We showed that the number of binary trees with \(N\) nodes is the Catalan numbers. It is also the number of valid push/pop sequences for \(N\) elements.
Both were derived very differently: One with generating functions and the other using a counting technique. How is it they are the same?
To answer this, let me modify the definition of a node to be that of an internal node. In this binary tree, leaves are not considered nodes, and every node either has other nodes as children, or has a leaf, or a mixture of the two. The tree is necessarily complete. When we speak of the size of this tree, we count only the (internal) nodes.
As a concrete example, consider the following:
Let’s pretend we don’t know that addition is commutative and associative. We could replace \(+\) with any arbitrary binary operator.
The expression above can be evaluated in many ways:
- \((((a+b)+c)+d)\)
- \(((a+b)+(c+d))\)
- \(((a+(b+c))+d)\)
- \((a+((b+c)+d))\)
- \((a+(b+(c+d)))\)
We can represent each of these as a tree: The operations will be the internal nodes, and \(a,b,c,d\) are the leaf nodes.

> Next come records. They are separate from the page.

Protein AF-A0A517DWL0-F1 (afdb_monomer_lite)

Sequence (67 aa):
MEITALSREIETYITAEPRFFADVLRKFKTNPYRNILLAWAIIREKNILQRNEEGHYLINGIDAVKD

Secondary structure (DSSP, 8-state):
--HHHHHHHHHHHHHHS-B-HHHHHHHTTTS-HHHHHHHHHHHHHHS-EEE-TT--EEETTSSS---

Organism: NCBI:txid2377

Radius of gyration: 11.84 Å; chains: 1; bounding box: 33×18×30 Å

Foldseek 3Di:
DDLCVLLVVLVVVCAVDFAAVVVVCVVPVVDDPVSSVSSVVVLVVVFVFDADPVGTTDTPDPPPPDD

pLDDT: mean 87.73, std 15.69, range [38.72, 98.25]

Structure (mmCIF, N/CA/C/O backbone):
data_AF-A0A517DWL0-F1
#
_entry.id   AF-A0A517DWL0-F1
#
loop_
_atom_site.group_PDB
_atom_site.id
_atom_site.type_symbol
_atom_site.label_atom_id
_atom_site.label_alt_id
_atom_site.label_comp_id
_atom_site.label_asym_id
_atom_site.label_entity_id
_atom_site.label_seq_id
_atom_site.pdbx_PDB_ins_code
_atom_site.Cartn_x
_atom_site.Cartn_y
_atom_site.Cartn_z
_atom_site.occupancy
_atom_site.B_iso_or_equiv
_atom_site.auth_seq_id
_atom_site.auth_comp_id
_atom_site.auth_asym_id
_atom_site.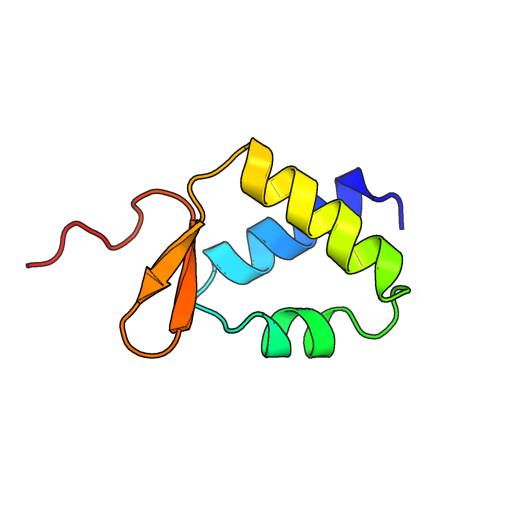auth_atom_id
_atom_site.pdbx_PDB_model_num
ATOM 1 N N . MET A 1 1 ? -10.479 -3.471 12.015 1.00 79.38 1 MET A N 1
ATOM 2 C CA . MET A 1 1 ? -9.108 -3.992 12.176 1.00 79.38 1 MET A CA 1
ATOM 3 C C . MET A 1 1 ? -8.232 -2.875 12.708 1.00 79.38 1 MET A C 1
ATOM 5 O O . MET A 1 1 ? -8.424 -1.740 12.281 1.00 79.38 1 MET A O 1
ATOM 9 N N . GLU A 1 2 ? -7.315 -3.178 13.625 1.00 93.44 2 GLU A N 1
ATOM 10 C CA . GLU A 1 2 ? -6.304 -2.21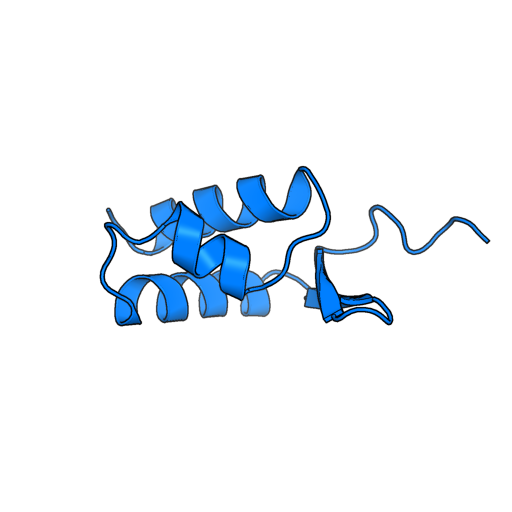9 14.087 1.00 93.44 2 GLU A CA 1
ATOM 11 C C . GLU A 1 2 ? -5.411 -1.754 12.927 1.00 93.44 2 GLU A C 1
ATOM 13 O O . GLU A 1 2 ? -5.078 -2.547 12.043 1.00 93.44 2 GLU A O 1
ATOM 18 N N . ILE A 1 3 ? -4.991 -0.483 12.930 1.00 95.88 3 ILE A N 1
ATOM 19 C CA . ILE A 1 3 ? -4.217 0.119 11.825 1.00 95.88 3 ILE A CA 1
ATOM 20 C C . ILE A 1 3 ? -2.907 -0.638 11.577 1.00 95.88 3 ILE A C 1
ATOM 22 O O . ILE A 1 3 ? -2.528 -0.880 10.432 1.00 95.88 3 ILE A O 1
ATOM 26 N N . THR A 1 4 ? -2.231 -1.070 12.643 1.00 95.25 4 THR A N 1
ATOM 27 C CA . THR A 1 4 ? -0.983 -1.834 12.537 1.00 95.25 4 THR A CA 1
ATOM 28 C C . THR A 1 4 ? -1.198 -3.193 11.870 1.00 95.25 4 THR A C 1
ATOM 30 O O . THR A 1 4 ? -0.384 -3.588 11.035 1.00 95.25 4 THR A O 1
ATOM 33 N N . ALA A 1 5 ? -2.293 -3.890 12.191 1.00 96.50 5 ALA A N 1
ATOM 34 C CA . ALA A 1 5 ? -2.636 -5.164 11.560 1.00 96.50 5 ALA A CA 1
ATOM 35 C C . ALA A 1 5 ? -2.981 -4.966 10.078 1.00 96.50 5 ALA A C 1
ATOM 37 O O . ALA A 1 5 ? -2.432 -5.664 9.229 1.00 96.50 5 ALA A O 1
ATOM 38 N N . LEU A 1 6 ? -3.765 -3.929 9.763 1.00 97.31 6 LEU A N 1
ATOM 39 C CA . LEU A 1 6 ? -4.085 -3.567 8.382 1.00 97.31 6 LEU A CA 1
ATOM 40 C C . LEU A 1 6 ? -2.822 -3.233 7.572 1.00 97.31 6 LEU A C 1
ATOM 42 O O . LEU A 1 6 ? -2.724 -3.628 6.415 1.00 97.31 6 LEU A O 1
ATOM 46 N N . SER A 1 7 ? -1.826 -2.571 8.175 1.00 96.69 7 SER A N 1
ATOM 47 C CA . SER A 1 7 ? -0.556 -2.285 7.488 1.00 96.69 7 SER A CA 1
ATOM 48 C C . SER A 1 7 ? 0.191 -3.559 7.091 1.00 96.69 7 SER A C 1
ATOM 50 O O . SER A 1 7 ? 0.673 -3.640 5.969 1.00 96.69 7 SER A O 1
ATOM 52 N N . ARG A 1 8 ? 0.214 -4.581 7.960 1.00 95.50 8 ARG A N 1
ATOM 53 C CA . ARG A 1 8 ? 0.883 -5.864 7.683 1.00 95.50 8 ARG A CA 1
ATOM 54 C C . ARG A 1 8 ? 0.174 -6.645 6.583 1.00 95.50 8 ARG A C 1
ATOM 56 O O . ARG A 1 8 ? 0.828 -7.266 5.749 1.00 95.50 8 ARG A O 1
ATOM 63 N N . GLU A 1 9 ? -1.157 -6.613 6.569 1.00 96.75 9 GLU A N 1
ATOM 64 C CA . GLU A 1 9 ? -1.933 -7.268 5.513 1.00 96.75 9 GLU A CA 1
ATOM 65 C C . GLU A 1 9 ? -1.744 -6.584 4.158 1.00 96.75 9 GLU A C 1
ATOM 67 O O . GLU A 1 9 ? -1.562 -7.264 3.148 1.00 96.75 9 GLU A O 1
ATOM 72 N N . ILE A 1 10 ? -1.753 -5.248 4.129 1.00 95.69 10 ILE A N 1
ATOM 73 C CA . ILE A 1 10 ? -1.493 -4.490 2.904 1.00 95.69 10 ILE A CA 1
ATOM 74 C C . ILE A 1 10 ? -0.064 -4.739 2.413 1.00 95.69 10 ILE A C 1
ATOM 76 O O . ILE A 1 10 ? 0.118 -4.988 1.227 1.00 95.69 10 ILE A O 1
ATOM 80 N N . GLU A 1 11 ? 0.924 -4.703 3.309 1.00 94.12 11 GLU A N 1
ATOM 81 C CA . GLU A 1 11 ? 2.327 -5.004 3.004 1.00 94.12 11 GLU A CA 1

These correspond to the following trees:
[1, 0, 1, 0, 1, 0]
(((a+b)+c)+d)
o
/
o
/
o
[1, 0, 1, 1, 0, 0]
(((a+b)+c)+d)
o
/ \
o o
[1, 1, 0, 0, 1, 0]
((a+(b+c))+d)
o
/
o
\
o
[1, 1, 0, 1, 0, 0]
(a+((b+c)+d))
o
\
o
/
o
[1, 1, 1, 0, 0, 0]
(a+(b+(c+d)))
o
\
o
\
o
In the trees above, the nodes represent the \(+\) operation. Each node with less than 2 children has one of the leaf nodes attached (not shown).
Take the last example: The bottom node will have \(c\) as its left child, and \(d\) as its right.
So how can we relate these to push/pop sequences? Consider the sequence [1, 0, 1, 1, 0, 0] where 1 is a push and 0 is a pop. We start with a leaf node. Now for every 1 we see (including the first 1), we push a leaf node onto the stack. Every time we see a 0, we pop the last two nodes (leaf or internal), create an internal node, and make the two nodes we popped into its children, and pop this new node back in.
The equivalence doesn’t seem clear. The best I can do is: We can represent any binary tree as a sequence of 1’s and 0’s (which we didn’t do in our prior derivation of the Catalan numbers using generating functions).
We start with a stack, and insert a leaf. This leaf is always there and is not part of our sequence (yes, that’s ugly). Then we go through the sequence of 1’s and 0’s. For every 1, we push a leaf node. For every 0, we pop two nodes, make a new node as the parent of these two, and push this node into the stack. You will get a binary tree. The constraint of there not being more 0’s than 1’s at any stage corresponds to the fact that we must have leaf nodes to perform the addition on: The first addition needs at least two leaf nodes. One of them is the “free” one, the other corresponds to the first 1 in our sequence. After that, if we were to add another plus node, we need two nodes to make its children (its operands). If you follow this logic through, you can’t be in a state of more 0’s than 1’s at any point.
This is a one way transformation. In the other direction: Given a binary tree, how do we construct its sequence?
This is simpler to explain. Do a DFS, starting with the left node. Any time you hit a leaf node and cannot go further, insert a 1. Any time you are backtracking on a \(+\) node, insert a 0.
This is basically a post-order traversal. Then throw away the first 1 at the end.